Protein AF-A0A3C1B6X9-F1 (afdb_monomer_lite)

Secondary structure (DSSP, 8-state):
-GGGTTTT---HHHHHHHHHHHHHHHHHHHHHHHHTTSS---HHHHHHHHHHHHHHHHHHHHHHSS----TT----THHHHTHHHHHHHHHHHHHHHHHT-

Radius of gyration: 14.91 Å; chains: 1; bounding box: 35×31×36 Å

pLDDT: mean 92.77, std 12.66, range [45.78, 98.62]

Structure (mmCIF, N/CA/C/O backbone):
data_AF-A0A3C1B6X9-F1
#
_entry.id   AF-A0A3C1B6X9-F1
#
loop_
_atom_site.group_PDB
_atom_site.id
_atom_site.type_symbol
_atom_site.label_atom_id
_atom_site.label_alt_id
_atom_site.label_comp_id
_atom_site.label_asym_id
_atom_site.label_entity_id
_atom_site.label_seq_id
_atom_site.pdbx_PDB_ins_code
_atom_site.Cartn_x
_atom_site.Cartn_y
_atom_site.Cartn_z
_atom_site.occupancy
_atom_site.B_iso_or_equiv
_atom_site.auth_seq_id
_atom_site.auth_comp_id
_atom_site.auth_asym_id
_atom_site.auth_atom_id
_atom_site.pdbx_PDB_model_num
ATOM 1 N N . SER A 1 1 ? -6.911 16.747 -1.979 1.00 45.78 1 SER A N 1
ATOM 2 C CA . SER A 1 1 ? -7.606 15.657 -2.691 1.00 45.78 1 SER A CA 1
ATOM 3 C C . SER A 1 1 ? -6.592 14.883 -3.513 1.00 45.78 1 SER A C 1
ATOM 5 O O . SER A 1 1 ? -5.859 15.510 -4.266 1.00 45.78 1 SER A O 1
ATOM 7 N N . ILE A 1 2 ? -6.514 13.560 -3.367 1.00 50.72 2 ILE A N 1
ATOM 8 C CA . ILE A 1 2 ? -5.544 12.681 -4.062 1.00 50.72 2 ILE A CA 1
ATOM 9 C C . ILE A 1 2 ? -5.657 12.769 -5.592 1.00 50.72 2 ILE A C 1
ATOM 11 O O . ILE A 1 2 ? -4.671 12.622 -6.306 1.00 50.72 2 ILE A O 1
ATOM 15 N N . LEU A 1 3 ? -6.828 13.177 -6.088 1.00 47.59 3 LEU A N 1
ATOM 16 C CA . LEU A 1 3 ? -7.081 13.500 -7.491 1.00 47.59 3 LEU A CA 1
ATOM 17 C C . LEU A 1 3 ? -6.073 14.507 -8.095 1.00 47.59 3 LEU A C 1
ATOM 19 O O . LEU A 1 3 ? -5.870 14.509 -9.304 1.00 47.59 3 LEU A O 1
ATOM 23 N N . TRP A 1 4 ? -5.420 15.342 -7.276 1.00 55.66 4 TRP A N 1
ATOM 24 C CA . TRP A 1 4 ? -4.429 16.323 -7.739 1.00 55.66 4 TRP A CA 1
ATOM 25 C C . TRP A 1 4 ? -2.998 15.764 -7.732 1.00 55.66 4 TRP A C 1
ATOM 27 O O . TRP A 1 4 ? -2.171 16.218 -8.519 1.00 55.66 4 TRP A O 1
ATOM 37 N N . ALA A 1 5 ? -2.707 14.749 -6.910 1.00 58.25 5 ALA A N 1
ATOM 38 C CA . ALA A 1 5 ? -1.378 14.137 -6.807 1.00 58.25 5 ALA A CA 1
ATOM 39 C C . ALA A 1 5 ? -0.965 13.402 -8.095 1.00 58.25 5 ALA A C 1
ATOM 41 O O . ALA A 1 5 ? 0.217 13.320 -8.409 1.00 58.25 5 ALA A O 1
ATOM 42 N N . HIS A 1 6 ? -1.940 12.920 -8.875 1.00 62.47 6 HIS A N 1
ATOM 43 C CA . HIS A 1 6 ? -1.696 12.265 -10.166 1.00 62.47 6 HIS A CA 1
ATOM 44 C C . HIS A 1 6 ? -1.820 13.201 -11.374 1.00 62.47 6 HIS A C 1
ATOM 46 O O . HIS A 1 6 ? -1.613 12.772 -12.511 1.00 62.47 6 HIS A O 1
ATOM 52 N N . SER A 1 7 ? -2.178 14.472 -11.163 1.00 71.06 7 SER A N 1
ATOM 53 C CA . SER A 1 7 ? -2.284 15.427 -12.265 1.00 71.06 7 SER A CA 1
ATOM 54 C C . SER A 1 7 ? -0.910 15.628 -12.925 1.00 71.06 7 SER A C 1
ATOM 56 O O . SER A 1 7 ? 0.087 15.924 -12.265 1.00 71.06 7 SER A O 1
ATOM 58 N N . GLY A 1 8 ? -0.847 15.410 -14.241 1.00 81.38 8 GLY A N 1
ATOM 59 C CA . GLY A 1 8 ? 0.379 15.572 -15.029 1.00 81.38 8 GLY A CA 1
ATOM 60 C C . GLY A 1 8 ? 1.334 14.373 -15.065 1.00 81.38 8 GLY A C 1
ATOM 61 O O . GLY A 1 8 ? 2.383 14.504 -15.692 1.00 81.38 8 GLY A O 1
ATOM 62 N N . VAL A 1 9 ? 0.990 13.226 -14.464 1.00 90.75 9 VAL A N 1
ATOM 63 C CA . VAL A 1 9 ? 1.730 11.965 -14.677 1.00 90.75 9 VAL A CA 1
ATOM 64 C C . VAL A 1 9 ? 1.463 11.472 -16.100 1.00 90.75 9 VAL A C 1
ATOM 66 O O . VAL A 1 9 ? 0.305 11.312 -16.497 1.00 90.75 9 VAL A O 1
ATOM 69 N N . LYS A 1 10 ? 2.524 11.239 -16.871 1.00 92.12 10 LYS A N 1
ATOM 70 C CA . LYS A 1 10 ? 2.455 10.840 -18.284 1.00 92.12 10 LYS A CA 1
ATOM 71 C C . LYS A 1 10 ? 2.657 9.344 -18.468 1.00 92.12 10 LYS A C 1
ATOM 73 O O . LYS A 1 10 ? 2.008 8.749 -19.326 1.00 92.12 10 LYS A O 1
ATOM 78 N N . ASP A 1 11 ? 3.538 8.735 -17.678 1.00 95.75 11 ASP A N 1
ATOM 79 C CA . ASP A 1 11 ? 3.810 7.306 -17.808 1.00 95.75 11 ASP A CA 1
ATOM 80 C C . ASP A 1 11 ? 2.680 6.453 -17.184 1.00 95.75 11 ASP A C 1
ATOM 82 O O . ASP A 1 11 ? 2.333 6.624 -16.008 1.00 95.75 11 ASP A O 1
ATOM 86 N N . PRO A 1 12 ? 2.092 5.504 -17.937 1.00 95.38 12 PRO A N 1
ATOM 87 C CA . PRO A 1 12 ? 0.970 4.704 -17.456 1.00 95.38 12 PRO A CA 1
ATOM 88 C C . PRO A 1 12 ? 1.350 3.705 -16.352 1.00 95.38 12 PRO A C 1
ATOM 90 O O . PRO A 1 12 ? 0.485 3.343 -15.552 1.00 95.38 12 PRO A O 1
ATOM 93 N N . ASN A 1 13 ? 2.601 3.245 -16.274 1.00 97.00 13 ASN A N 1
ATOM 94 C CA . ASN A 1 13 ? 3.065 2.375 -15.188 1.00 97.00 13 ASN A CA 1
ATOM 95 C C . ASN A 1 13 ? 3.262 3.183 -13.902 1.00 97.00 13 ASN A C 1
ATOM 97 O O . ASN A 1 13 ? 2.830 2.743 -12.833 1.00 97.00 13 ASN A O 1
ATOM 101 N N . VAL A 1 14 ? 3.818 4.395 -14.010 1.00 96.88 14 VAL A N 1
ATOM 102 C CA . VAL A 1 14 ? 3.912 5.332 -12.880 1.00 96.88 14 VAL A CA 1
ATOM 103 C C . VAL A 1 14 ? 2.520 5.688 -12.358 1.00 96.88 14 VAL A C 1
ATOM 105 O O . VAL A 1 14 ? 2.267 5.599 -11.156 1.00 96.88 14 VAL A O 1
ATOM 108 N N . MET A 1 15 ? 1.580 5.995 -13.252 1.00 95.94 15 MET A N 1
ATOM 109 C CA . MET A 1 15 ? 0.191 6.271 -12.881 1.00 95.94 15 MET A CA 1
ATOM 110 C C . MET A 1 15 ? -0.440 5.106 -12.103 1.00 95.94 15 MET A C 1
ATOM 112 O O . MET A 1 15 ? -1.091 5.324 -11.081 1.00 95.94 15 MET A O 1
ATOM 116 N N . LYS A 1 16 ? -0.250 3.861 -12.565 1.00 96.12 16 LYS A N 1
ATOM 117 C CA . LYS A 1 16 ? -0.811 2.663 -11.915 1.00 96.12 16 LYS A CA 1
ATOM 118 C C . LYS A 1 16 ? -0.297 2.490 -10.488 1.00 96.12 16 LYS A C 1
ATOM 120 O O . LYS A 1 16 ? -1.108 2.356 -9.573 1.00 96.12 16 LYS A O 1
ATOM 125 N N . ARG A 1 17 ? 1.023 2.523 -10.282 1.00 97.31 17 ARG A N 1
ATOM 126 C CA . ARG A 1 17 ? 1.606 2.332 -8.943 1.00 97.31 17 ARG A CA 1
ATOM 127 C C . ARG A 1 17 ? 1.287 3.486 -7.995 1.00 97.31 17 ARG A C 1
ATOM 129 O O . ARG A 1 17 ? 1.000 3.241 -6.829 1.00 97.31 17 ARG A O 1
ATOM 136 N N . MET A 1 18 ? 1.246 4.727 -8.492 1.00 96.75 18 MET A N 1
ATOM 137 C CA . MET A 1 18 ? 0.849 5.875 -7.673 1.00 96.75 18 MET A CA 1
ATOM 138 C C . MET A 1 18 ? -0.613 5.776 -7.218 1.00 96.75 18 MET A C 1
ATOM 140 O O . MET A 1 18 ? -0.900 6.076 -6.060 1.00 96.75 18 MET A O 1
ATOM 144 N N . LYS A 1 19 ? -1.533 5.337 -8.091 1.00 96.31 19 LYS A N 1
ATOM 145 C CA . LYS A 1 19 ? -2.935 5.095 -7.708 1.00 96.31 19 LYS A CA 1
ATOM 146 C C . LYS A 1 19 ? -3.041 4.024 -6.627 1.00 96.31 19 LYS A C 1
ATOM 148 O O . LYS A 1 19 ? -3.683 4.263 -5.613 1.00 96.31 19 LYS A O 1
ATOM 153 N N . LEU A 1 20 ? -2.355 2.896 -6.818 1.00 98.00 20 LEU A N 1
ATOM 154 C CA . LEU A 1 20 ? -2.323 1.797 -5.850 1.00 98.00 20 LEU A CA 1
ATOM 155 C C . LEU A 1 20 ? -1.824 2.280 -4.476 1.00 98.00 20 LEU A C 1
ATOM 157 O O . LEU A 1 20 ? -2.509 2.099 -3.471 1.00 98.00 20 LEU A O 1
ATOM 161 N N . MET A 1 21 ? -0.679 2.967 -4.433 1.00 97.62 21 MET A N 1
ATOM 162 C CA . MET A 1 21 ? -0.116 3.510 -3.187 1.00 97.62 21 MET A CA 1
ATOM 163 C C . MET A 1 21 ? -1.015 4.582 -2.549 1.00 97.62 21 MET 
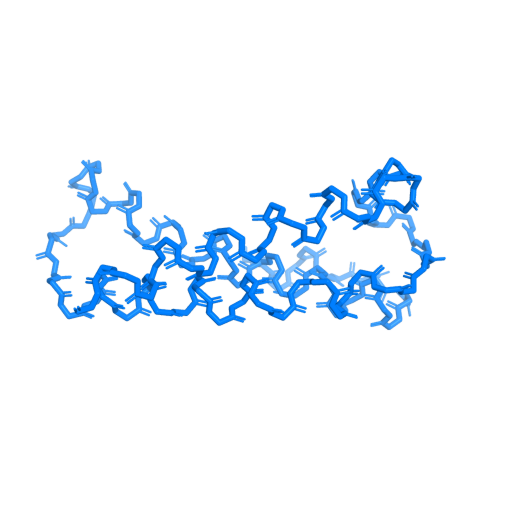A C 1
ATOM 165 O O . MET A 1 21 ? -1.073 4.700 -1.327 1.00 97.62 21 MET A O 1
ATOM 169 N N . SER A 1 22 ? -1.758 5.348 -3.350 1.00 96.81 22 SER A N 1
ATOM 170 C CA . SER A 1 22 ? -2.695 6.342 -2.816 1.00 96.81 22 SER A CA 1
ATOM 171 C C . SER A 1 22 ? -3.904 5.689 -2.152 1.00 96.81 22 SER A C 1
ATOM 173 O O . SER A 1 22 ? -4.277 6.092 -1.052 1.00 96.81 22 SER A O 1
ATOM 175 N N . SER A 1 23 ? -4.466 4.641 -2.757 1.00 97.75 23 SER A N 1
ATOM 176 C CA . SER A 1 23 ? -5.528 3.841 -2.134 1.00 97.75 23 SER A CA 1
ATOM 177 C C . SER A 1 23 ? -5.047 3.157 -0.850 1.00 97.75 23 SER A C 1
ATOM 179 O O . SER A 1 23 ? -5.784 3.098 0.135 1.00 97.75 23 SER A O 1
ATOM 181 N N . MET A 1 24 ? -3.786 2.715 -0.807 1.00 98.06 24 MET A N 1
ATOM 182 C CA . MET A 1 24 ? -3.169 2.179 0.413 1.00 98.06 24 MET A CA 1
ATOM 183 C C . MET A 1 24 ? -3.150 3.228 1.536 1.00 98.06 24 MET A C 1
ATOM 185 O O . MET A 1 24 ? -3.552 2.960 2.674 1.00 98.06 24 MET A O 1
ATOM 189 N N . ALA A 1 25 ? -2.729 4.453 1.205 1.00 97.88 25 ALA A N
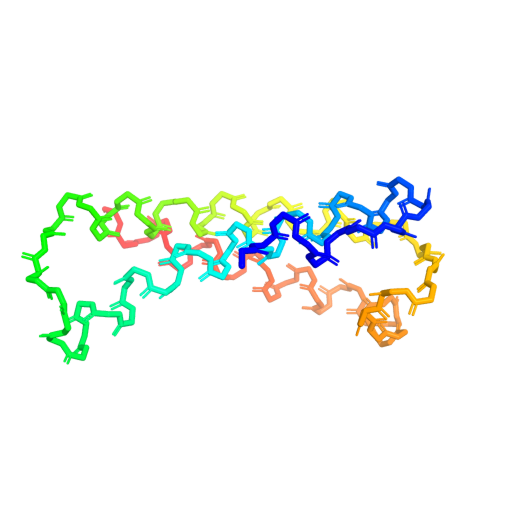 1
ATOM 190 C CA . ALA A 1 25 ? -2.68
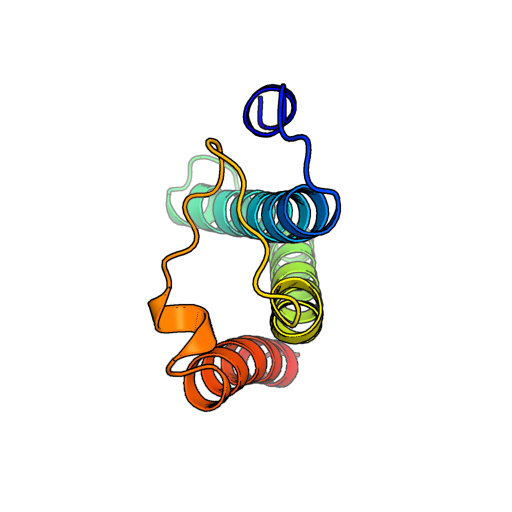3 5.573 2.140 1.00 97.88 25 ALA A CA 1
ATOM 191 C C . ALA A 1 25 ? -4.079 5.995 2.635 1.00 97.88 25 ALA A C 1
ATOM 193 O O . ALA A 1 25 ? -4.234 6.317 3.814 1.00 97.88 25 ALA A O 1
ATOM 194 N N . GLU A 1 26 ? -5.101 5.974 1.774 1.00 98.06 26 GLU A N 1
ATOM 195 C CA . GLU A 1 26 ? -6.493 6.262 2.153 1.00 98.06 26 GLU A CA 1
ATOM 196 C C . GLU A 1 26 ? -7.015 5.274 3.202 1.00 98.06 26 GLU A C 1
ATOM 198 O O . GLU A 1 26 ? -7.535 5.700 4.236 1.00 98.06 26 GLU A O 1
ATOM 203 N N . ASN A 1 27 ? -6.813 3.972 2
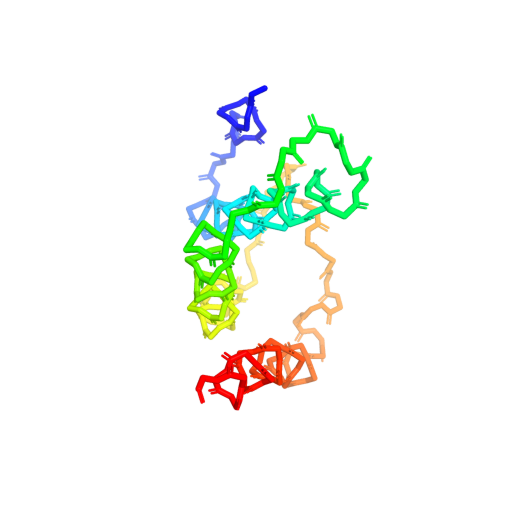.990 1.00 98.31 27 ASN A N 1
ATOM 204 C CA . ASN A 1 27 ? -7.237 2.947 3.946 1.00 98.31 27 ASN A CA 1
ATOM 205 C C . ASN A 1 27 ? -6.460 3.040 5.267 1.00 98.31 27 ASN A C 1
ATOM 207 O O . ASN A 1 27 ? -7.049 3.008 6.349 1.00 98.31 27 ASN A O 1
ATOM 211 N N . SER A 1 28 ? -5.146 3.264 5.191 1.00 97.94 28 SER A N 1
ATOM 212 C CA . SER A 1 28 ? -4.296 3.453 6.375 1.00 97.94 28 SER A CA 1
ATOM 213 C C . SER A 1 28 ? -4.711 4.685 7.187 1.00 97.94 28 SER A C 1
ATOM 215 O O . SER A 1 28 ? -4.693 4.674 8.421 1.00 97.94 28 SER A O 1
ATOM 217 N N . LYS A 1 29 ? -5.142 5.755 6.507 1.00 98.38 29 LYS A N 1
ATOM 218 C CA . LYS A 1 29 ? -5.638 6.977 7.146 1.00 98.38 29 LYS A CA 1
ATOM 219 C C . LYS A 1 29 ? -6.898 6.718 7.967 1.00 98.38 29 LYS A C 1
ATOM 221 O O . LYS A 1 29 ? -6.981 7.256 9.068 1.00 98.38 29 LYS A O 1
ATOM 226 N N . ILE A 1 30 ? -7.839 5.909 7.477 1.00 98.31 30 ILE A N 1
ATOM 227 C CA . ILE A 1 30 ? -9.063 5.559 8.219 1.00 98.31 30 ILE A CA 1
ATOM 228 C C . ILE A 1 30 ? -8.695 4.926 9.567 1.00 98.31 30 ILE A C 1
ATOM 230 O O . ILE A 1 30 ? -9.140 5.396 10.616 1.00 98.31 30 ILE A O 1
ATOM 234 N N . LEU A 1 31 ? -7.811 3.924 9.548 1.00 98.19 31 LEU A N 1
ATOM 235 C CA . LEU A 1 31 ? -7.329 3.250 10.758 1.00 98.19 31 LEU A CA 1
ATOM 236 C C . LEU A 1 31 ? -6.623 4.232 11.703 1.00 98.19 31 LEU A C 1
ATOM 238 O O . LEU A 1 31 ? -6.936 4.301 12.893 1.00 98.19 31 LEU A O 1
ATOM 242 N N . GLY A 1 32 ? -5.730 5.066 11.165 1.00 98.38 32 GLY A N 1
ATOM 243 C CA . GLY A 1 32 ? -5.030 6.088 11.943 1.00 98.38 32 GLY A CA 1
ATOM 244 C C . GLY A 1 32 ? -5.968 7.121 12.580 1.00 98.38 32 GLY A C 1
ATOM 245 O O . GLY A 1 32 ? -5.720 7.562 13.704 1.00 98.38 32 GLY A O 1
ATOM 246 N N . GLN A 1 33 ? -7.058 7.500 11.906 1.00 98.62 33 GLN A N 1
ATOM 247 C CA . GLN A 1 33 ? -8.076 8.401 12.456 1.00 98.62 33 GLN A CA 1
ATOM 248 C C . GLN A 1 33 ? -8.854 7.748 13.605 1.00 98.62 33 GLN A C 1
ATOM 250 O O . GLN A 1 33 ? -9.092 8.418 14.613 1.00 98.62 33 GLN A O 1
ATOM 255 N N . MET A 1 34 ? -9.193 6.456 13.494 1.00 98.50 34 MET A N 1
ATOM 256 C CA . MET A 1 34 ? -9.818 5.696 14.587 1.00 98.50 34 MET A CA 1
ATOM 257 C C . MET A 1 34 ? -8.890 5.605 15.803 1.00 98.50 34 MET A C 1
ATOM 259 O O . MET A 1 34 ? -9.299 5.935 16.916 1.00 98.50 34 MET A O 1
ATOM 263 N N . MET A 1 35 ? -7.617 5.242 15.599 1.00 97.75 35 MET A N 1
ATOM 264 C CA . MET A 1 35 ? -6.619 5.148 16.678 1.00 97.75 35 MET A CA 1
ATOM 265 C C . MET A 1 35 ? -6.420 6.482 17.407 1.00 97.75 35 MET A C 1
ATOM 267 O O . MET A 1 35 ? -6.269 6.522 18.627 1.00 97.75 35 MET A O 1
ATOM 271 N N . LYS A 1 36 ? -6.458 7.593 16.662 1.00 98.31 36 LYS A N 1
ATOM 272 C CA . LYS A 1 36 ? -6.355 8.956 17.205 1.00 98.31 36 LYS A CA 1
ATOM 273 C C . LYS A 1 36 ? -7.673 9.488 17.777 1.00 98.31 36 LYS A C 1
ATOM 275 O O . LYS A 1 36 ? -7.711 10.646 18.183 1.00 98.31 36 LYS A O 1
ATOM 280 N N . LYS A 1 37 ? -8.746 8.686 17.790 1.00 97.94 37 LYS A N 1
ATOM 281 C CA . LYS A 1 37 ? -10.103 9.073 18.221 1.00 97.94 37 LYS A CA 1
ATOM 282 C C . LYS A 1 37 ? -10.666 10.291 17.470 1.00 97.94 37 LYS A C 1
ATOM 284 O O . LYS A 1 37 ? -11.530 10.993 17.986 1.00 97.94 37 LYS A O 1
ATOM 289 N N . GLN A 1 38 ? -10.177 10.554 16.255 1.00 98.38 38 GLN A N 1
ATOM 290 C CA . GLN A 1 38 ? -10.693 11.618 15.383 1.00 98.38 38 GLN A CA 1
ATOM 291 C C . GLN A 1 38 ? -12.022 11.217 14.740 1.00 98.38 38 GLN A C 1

* WORK INSTRUCTIONS:
Take the lines above from the one containing "ATOM 264 C CA" to the one containing "ATOM 290 C CA" and retype them exactly, both ends included, with nothing added.

* OUTPUT BELOW:
ATOM 264 C CA . MET A 1 35 ? -6.619 5.148 16.678 1.00 97.75 35 MET A CA 1
ATOM 265 C C . MET A 1 35 ? -6.420 6.482 17.407 1.00 97.75 35 MET A C 1
ATOM 267 O O . MET A 1 35 ? -6.269 6.522 18.627 1.00 97.75 35 MET A O 1
ATOM 271 N N . LYS A 1 36 ? -6.458 7.593 16.662 1.00 98.31 36 LYS A N 1
ATOM 272 C CA . LYS A 1 36 ? -6.355 8.956 17.205 1.00 98.31 36 LYS A CA 1
ATOM 273 C C . LYS A 1 36 ? -7.673 9.488 17.777 1.00 98.31 36 LYS A C 1
ATOM 275 O O . LYS A 1 36 ? -7.711 10.646 18.183 1.00 98.31 36 LYS A O 1
ATOM 280 N N . LYS A 1 37 ? -8.746 8.686 17.790 1.00 97.94 37 LYS A N 1
ATOM 281 C CA . LYS A 1 37 ? -10.103 9.073 18.221 1.00 97.94 37 LYS A CA 1
ATOM 282 C C . LYS A 1 37 ? -10.666 10.291 17.470 1.00 97.94 37 LYS A C 1
ATOM 284 O O . LYS A 1 37 ? -11.530 10.993 17.986 1.00 97.94 37 LYS A O 1
ATOM 289 N N . GLN A 1 38 ? -10.177 10.554 16.255 1.00 98.38 38 GLN A N 1
ATOM 290 C CA . GLN A 1 38 ? -10.693 11.618 15.383 1.00 98.38 38 GLN A CA 1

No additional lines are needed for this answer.